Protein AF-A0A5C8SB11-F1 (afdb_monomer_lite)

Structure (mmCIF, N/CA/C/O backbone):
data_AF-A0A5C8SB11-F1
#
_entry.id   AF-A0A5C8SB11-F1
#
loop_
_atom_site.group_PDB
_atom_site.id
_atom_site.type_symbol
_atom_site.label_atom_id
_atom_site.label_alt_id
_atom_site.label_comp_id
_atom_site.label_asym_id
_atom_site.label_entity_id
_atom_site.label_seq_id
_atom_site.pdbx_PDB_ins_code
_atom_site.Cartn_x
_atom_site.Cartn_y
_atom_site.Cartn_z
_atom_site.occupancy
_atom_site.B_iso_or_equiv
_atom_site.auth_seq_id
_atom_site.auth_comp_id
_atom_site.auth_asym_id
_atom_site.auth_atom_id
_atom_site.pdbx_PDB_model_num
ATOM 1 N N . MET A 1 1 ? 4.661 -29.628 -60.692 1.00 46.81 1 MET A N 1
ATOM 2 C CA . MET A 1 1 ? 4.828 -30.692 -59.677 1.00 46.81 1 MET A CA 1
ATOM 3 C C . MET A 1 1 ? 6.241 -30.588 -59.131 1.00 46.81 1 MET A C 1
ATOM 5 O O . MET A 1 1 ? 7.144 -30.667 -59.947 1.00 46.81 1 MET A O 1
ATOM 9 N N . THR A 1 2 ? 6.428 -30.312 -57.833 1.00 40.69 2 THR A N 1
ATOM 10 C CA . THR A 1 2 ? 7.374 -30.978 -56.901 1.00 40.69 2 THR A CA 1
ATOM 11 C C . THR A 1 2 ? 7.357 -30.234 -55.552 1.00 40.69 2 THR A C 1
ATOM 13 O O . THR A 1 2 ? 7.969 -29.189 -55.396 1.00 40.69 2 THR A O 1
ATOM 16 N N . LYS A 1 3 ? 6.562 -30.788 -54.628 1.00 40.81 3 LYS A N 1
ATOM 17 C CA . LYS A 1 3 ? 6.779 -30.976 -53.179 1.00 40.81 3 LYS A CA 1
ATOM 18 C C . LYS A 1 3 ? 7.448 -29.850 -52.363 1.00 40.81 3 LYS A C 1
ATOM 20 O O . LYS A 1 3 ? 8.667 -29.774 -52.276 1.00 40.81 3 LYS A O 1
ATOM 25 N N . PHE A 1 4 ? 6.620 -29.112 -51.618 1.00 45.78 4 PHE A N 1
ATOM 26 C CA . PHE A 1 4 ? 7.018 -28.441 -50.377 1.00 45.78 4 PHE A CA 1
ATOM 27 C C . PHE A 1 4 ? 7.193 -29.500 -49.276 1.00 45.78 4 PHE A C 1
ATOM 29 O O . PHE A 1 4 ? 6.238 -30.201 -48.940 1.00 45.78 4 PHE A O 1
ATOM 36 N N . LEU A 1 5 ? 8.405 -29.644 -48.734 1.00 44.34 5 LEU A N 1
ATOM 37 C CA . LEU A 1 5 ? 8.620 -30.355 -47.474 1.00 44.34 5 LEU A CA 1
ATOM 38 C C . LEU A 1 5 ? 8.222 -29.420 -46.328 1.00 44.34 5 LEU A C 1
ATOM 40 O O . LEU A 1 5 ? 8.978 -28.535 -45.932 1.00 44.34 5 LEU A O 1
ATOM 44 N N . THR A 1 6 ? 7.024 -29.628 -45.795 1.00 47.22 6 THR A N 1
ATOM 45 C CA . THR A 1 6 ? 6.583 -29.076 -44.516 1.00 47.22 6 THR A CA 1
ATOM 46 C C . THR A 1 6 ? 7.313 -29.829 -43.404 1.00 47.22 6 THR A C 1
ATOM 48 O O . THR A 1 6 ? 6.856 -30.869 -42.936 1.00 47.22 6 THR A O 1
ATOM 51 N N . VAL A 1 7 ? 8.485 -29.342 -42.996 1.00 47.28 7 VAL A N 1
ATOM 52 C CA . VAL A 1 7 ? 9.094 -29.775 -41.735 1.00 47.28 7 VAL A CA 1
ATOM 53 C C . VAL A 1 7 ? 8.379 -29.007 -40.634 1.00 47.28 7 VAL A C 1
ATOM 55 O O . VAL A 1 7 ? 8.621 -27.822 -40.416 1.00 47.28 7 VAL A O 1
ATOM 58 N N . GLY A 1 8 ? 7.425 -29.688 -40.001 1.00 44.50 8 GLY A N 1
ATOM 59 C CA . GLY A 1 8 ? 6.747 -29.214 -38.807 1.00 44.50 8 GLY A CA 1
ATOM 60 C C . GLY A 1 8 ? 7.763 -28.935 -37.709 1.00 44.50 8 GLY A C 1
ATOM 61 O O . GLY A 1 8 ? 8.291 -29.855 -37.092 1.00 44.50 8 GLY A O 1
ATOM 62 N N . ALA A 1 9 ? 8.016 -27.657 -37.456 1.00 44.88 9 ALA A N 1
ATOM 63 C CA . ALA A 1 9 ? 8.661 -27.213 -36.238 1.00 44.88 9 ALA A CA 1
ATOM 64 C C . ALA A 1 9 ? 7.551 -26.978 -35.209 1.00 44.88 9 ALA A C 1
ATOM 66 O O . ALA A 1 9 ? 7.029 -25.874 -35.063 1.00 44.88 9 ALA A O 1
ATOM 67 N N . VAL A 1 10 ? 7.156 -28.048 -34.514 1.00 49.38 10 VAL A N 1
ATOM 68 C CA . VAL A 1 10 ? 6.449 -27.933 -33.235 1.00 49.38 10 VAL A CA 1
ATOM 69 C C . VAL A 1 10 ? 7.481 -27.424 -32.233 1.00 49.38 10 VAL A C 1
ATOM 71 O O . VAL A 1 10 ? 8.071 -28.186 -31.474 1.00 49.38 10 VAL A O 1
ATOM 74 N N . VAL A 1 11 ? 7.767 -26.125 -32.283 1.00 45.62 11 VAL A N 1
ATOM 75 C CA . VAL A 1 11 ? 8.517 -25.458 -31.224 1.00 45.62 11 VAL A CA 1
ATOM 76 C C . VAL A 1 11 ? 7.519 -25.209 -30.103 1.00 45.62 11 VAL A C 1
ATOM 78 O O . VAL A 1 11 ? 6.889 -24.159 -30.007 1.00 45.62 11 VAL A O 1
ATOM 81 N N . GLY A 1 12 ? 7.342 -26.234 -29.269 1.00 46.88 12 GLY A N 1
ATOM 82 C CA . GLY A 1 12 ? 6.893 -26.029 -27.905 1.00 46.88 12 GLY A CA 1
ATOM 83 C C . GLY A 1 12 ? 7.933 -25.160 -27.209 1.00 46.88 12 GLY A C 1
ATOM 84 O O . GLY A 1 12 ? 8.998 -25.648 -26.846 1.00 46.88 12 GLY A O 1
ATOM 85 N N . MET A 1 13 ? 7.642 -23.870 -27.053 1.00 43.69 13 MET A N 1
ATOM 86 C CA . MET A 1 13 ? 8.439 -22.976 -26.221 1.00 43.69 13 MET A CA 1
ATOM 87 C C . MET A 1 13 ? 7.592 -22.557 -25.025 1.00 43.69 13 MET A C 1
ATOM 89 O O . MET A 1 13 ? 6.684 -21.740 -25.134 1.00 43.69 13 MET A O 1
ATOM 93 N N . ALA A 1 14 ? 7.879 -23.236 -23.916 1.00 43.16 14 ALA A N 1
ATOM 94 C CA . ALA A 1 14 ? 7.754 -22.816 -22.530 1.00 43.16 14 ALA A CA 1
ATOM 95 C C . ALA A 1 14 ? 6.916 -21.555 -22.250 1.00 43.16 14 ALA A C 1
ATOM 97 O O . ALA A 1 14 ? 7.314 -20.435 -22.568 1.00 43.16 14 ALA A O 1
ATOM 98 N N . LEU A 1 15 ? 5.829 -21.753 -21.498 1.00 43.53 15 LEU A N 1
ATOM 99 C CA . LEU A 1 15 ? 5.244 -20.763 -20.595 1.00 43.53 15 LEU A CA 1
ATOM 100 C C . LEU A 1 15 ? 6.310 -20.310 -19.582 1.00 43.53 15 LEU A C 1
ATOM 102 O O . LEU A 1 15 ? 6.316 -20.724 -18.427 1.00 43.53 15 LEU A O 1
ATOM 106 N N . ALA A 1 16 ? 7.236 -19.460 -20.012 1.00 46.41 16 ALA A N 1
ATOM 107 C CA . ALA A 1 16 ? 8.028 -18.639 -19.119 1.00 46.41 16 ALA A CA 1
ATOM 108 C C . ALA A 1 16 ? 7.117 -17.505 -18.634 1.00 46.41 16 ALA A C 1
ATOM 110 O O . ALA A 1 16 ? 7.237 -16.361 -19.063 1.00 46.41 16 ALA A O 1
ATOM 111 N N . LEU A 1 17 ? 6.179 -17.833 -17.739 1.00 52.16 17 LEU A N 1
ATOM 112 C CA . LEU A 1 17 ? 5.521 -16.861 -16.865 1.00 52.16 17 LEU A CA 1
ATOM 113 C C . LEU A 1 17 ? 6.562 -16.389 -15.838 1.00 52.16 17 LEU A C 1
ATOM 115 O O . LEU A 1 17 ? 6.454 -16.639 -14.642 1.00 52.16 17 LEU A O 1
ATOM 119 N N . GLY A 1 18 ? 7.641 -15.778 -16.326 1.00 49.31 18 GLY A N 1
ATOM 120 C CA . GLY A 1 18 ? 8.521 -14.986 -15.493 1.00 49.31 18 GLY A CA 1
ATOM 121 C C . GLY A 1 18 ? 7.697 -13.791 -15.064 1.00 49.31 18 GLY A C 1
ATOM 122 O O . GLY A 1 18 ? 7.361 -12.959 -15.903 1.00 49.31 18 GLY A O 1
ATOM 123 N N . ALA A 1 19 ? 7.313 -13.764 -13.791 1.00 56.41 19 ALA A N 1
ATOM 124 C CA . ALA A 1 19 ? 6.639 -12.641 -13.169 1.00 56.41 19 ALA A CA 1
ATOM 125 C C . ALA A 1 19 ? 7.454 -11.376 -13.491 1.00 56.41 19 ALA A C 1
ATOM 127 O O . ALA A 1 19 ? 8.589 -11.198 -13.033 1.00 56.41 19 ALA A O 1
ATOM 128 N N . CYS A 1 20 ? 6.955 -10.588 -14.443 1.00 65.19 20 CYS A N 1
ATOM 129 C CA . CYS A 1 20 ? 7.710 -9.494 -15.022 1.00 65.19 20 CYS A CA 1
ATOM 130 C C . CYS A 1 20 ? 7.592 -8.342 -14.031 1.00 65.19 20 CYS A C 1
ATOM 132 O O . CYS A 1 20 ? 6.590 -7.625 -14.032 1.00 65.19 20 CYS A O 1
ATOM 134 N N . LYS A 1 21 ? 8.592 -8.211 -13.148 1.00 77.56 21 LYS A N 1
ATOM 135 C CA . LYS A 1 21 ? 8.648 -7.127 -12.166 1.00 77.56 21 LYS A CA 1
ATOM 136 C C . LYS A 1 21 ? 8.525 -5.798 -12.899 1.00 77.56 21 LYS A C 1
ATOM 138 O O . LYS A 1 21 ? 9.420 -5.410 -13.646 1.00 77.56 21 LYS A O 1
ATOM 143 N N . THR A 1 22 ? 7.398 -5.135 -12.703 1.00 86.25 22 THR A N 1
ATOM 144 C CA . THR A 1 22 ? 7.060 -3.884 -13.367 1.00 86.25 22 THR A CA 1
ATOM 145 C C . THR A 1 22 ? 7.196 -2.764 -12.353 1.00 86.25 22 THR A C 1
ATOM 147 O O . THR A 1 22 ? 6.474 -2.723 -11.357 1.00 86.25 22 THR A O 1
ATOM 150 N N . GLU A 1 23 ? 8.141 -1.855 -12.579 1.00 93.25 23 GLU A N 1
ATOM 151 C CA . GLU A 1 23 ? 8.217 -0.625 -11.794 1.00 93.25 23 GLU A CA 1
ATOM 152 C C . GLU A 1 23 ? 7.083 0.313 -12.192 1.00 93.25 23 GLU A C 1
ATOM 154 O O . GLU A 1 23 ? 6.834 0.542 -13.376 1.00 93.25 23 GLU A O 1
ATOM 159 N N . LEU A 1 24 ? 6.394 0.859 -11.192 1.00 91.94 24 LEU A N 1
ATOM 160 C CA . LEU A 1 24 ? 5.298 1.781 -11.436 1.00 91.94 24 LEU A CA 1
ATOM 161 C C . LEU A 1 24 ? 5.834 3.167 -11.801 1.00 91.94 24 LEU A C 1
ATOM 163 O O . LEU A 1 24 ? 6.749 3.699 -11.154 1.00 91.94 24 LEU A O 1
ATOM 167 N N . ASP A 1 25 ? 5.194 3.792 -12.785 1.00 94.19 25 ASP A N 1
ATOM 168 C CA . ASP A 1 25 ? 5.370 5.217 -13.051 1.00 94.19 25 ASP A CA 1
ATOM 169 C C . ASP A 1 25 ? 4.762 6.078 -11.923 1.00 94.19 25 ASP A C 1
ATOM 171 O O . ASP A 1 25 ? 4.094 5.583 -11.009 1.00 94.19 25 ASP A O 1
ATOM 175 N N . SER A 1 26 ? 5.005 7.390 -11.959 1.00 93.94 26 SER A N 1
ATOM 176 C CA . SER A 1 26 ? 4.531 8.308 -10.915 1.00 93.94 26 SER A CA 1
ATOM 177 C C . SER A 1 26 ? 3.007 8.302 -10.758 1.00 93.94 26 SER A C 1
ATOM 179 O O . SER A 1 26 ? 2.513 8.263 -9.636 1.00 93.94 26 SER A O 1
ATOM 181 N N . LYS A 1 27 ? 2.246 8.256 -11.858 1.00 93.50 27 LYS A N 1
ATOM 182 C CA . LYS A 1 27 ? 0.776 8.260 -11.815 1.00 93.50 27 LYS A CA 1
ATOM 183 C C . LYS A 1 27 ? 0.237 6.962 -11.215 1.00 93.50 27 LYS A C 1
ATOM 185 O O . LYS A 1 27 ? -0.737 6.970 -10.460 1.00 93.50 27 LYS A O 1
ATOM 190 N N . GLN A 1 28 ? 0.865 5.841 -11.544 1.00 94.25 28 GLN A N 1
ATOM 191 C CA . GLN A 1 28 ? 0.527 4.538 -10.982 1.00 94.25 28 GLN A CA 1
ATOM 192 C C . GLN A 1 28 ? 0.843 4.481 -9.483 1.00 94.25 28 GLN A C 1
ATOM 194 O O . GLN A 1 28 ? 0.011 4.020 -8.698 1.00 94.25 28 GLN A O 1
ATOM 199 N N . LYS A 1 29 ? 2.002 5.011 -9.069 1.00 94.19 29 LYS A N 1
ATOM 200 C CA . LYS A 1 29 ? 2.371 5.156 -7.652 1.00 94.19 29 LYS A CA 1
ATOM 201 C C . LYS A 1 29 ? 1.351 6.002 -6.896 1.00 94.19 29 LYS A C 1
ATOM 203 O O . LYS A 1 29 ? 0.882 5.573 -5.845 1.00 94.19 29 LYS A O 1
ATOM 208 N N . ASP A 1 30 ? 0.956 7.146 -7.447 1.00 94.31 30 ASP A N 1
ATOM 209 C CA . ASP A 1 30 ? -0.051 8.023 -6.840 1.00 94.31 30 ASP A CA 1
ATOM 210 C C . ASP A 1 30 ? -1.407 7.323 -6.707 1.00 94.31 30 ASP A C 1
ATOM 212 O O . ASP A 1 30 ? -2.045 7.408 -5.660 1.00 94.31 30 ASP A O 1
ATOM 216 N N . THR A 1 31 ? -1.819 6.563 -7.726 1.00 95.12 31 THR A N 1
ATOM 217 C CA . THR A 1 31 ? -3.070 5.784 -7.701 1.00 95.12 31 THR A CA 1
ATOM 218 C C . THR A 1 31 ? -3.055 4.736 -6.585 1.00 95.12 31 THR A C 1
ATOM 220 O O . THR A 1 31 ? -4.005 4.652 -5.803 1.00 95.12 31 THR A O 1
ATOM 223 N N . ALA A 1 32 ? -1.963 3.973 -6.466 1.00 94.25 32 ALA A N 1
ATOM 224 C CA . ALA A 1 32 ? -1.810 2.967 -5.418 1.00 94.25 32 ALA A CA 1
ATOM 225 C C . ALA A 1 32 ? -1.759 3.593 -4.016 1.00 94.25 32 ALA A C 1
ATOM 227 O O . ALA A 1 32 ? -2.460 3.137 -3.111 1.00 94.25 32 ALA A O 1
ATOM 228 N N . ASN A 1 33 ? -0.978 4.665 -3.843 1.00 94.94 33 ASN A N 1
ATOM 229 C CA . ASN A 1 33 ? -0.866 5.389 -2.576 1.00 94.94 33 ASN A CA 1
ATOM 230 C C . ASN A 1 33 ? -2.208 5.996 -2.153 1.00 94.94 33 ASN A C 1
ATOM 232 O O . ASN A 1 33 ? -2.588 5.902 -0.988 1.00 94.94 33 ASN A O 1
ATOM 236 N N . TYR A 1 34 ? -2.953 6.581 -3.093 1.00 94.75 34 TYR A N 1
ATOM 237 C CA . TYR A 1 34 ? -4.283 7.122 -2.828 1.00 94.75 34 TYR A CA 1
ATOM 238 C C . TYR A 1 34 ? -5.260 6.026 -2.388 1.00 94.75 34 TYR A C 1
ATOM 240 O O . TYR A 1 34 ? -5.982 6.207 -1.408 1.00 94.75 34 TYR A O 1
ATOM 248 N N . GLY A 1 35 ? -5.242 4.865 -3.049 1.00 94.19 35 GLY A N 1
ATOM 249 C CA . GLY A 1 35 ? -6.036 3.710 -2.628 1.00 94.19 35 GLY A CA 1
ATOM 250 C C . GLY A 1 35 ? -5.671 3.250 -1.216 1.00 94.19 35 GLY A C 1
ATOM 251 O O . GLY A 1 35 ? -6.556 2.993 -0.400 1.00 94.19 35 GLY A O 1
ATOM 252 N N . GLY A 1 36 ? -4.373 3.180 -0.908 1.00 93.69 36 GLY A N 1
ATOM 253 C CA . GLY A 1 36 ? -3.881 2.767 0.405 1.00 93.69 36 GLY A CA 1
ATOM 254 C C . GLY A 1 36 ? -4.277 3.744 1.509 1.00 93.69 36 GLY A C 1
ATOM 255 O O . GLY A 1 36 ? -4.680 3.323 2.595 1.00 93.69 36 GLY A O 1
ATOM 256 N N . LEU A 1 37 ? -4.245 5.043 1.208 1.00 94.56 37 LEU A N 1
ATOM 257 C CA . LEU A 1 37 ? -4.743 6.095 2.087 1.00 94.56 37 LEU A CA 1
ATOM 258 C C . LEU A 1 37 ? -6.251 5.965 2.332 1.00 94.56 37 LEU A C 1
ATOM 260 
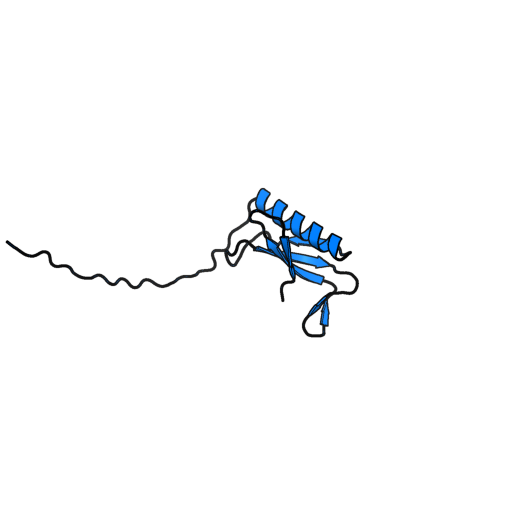O O . LEU A 1 37 ? -6.686 6.030 3.479 1.00 94.56 37 LEU A O 1
ATOM 264 N N . GLN A 1 38 ? -7.044 5.740 1.281 1.00 94.25 38 GLN A N 1
ATOM 265 C CA . GLN A 1 38 ? -8.491 5.542 1.402 1.00 94.25 38 GLN A CA 1
ATOM 266 C C . GLN A 1 38 ? -8.830 4.305 2.238 1.00 94.25 38 GLN A C 1
ATOM 268 O O . GLN A 1 38 ? -9.681 4.371 3.125 1.00 94.25 38 GLN A O 1
ATOM 273 N N . PHE A 1 39 ? -8.122 3.196 2.009 1.00 91.31 39 PHE A N 1
ATOM 274 C CA . PHE A 1 39 ? -8.257 1.994 2.822 1.00 91.31 39 PHE A CA 1
ATOM 275 C C . PHE A 1 39 ? -7.956 2.291 4.292 1.00 91.31 39 PHE A C 1
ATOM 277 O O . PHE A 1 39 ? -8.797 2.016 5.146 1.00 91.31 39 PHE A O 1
☆ ☆ ☆ ☆ ☆ ☆ ☆
WHAT YOU SHOULD DO:
Copy exactly, please, the lines that run from the line holding "ATOM 256 N N" through the closing line of the material above, omitting every picture.

ANSWER:
ATOM 256 N N . LEU A 1 37 ? -4.245 5.043 1.208 1.00 94.56 37 LEU A N 1
ATOM 257 C CA . LEU A 1 37 ? -4.743 6.095 2.087 1.00 94.56 37 LEU A CA 1
ATOM 258 C C . LEU A 1 37 ? -6.251 5.965 2.332 1.00 94.56 37 LEU A C 1
ATOM 260 
O O . LEU A 1 37 ? -6.686 6.030 3.479 1.00 94.56 37 LEU A O 1
ATOM 264 N N . GLN A 1 38 ? -7.044 5.740 1.281 1.00 94.25 38 GLN A N 1
ATOM 265 C CA . GLN A 1 38 ? -8.491 5.542 1.402 1.00 94.25 38 GLN A CA 1
ATOM 266 C C . GLN A 1 38 ? -8.830 4.305 2.238 1.00 94.25 38 GLN A C 1
ATOM 268 O O . GLN A 1 38 ? -9.681 4.371 3.125 1.00 94.25 38 GLN A O 1
ATOM 273 N N . PHE A 1 39 ? -8.122 3.196 2.009 1.00 91.31 39 PHE A N 1
ATOM 274 C CA . PHE A 1 39 ? -8.257 1.994 2.822 1.00 91.31 39 PHE A CA 1
ATOM 275 C C . PHE A 1 39 ? -7.956 2.291 4.292 1.00 91.31 39 PHE A C 1
ATOM 277 O O . PHE A 1 39 ? -8.797 2.016 5.146 1.00 91.31 39 PHE A O 1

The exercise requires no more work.